◆ TASK GOAL ◆
In the listing, some lines may hold the string "calcium"; report how many do, as a bare number.
[Start of section]
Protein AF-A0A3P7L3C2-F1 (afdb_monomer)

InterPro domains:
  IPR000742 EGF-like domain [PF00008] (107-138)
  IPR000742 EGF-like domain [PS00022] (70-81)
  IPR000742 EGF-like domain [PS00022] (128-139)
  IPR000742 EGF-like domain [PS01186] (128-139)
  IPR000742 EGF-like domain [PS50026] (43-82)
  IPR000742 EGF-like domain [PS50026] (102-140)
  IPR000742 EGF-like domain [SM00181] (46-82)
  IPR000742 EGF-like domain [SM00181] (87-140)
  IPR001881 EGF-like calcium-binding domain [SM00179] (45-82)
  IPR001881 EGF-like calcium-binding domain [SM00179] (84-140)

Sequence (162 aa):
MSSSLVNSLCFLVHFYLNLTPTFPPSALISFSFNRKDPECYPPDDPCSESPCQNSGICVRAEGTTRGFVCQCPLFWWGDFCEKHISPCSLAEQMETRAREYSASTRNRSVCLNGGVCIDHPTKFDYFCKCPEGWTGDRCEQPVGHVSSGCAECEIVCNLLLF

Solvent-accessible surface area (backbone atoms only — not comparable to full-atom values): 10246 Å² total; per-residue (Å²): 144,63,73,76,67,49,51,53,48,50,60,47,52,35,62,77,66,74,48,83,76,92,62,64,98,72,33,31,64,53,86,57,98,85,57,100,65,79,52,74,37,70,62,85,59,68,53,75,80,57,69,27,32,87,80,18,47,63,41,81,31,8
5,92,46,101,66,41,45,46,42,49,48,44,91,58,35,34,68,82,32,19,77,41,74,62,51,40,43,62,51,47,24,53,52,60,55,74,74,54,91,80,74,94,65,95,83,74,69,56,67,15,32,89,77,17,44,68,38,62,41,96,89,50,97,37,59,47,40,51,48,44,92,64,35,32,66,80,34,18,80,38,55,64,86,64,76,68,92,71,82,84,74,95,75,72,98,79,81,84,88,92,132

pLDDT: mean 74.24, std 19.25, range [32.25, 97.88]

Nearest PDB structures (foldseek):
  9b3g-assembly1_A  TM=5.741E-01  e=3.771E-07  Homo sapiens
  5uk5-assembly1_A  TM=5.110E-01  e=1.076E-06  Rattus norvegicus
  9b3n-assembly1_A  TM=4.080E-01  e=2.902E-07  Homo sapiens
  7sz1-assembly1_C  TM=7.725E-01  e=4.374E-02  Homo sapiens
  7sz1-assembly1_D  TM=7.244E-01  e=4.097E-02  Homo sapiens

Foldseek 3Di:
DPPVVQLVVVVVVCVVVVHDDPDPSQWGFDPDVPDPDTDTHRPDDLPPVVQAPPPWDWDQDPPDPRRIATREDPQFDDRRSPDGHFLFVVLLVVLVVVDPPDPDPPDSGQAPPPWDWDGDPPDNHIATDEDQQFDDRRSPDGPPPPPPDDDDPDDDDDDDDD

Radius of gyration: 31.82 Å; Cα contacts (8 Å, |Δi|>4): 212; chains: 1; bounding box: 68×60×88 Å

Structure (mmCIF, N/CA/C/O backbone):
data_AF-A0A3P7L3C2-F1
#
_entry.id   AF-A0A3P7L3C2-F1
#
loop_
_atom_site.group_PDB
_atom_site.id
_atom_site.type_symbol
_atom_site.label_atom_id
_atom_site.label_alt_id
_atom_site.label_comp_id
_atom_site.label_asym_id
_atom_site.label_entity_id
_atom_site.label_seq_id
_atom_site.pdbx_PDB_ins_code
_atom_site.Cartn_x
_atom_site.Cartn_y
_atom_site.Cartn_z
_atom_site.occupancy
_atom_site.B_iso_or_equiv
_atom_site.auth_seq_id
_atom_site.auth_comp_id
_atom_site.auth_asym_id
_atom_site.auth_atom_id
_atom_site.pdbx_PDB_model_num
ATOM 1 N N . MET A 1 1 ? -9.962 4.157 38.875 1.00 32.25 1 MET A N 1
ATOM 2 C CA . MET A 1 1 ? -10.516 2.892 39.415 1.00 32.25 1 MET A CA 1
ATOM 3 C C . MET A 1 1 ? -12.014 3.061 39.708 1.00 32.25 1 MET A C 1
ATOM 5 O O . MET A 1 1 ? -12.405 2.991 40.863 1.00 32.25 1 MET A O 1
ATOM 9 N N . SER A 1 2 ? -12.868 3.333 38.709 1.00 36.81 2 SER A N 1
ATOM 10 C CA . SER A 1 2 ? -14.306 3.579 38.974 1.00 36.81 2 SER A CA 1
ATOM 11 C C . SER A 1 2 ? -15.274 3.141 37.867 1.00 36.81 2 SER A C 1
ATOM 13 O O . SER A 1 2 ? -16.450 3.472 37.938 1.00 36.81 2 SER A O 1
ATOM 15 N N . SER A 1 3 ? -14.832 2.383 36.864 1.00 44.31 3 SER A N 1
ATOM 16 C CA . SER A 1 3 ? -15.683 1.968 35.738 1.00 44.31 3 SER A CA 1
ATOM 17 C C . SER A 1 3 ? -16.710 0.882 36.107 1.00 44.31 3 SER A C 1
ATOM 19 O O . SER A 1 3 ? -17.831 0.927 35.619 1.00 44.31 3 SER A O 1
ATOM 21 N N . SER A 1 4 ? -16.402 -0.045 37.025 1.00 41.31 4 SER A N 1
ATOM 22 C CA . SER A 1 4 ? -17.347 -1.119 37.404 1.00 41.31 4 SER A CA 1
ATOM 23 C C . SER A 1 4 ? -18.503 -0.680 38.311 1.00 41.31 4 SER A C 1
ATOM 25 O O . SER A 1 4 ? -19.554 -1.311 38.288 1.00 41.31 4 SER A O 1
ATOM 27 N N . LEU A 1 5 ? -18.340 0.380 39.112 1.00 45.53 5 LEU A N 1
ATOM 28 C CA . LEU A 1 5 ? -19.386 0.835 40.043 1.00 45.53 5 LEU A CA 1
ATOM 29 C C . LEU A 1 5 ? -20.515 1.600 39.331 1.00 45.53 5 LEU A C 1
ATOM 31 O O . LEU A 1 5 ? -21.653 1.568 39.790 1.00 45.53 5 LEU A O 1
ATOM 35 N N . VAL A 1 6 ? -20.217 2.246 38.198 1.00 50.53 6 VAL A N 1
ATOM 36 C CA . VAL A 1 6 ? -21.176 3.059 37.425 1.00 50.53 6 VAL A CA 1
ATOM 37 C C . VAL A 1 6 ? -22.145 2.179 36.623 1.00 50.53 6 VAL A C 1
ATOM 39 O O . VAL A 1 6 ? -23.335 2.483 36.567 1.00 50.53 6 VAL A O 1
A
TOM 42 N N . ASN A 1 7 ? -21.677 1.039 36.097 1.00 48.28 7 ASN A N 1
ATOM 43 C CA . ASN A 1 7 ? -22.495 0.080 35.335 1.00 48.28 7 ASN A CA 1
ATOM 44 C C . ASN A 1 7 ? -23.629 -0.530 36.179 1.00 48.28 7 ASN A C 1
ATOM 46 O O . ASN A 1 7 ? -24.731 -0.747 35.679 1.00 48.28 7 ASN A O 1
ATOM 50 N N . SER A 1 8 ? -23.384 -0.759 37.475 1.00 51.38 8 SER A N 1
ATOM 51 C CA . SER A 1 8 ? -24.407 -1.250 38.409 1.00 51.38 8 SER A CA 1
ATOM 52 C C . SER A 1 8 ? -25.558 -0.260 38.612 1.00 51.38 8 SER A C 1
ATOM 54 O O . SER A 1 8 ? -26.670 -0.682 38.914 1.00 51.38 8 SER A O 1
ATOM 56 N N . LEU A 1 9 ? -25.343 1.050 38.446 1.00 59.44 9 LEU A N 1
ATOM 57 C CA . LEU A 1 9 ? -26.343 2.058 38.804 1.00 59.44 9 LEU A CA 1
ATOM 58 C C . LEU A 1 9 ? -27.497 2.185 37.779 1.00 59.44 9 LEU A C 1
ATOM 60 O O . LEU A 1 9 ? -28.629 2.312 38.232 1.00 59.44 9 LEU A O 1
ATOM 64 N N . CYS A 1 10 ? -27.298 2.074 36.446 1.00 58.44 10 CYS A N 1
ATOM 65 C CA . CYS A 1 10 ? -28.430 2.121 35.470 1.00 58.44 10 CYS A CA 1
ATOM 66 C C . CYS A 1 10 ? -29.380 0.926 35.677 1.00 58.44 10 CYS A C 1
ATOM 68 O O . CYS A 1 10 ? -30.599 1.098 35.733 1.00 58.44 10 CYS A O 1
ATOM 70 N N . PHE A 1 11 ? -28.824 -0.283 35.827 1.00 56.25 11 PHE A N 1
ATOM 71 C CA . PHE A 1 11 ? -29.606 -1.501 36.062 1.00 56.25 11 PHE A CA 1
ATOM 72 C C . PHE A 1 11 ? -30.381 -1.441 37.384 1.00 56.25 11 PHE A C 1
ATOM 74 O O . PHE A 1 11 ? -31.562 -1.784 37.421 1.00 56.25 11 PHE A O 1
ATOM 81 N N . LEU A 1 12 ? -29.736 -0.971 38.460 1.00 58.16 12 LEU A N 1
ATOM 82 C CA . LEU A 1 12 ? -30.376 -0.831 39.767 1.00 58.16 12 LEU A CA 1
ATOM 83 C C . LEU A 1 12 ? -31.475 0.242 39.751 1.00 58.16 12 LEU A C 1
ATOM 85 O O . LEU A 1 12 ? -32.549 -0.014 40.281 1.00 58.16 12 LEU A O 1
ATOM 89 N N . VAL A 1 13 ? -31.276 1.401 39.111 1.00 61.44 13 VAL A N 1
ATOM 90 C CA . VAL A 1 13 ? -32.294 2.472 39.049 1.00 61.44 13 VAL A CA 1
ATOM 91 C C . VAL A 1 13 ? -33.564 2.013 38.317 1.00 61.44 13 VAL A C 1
[End of section]
◆ FINISHED TASK ◆
2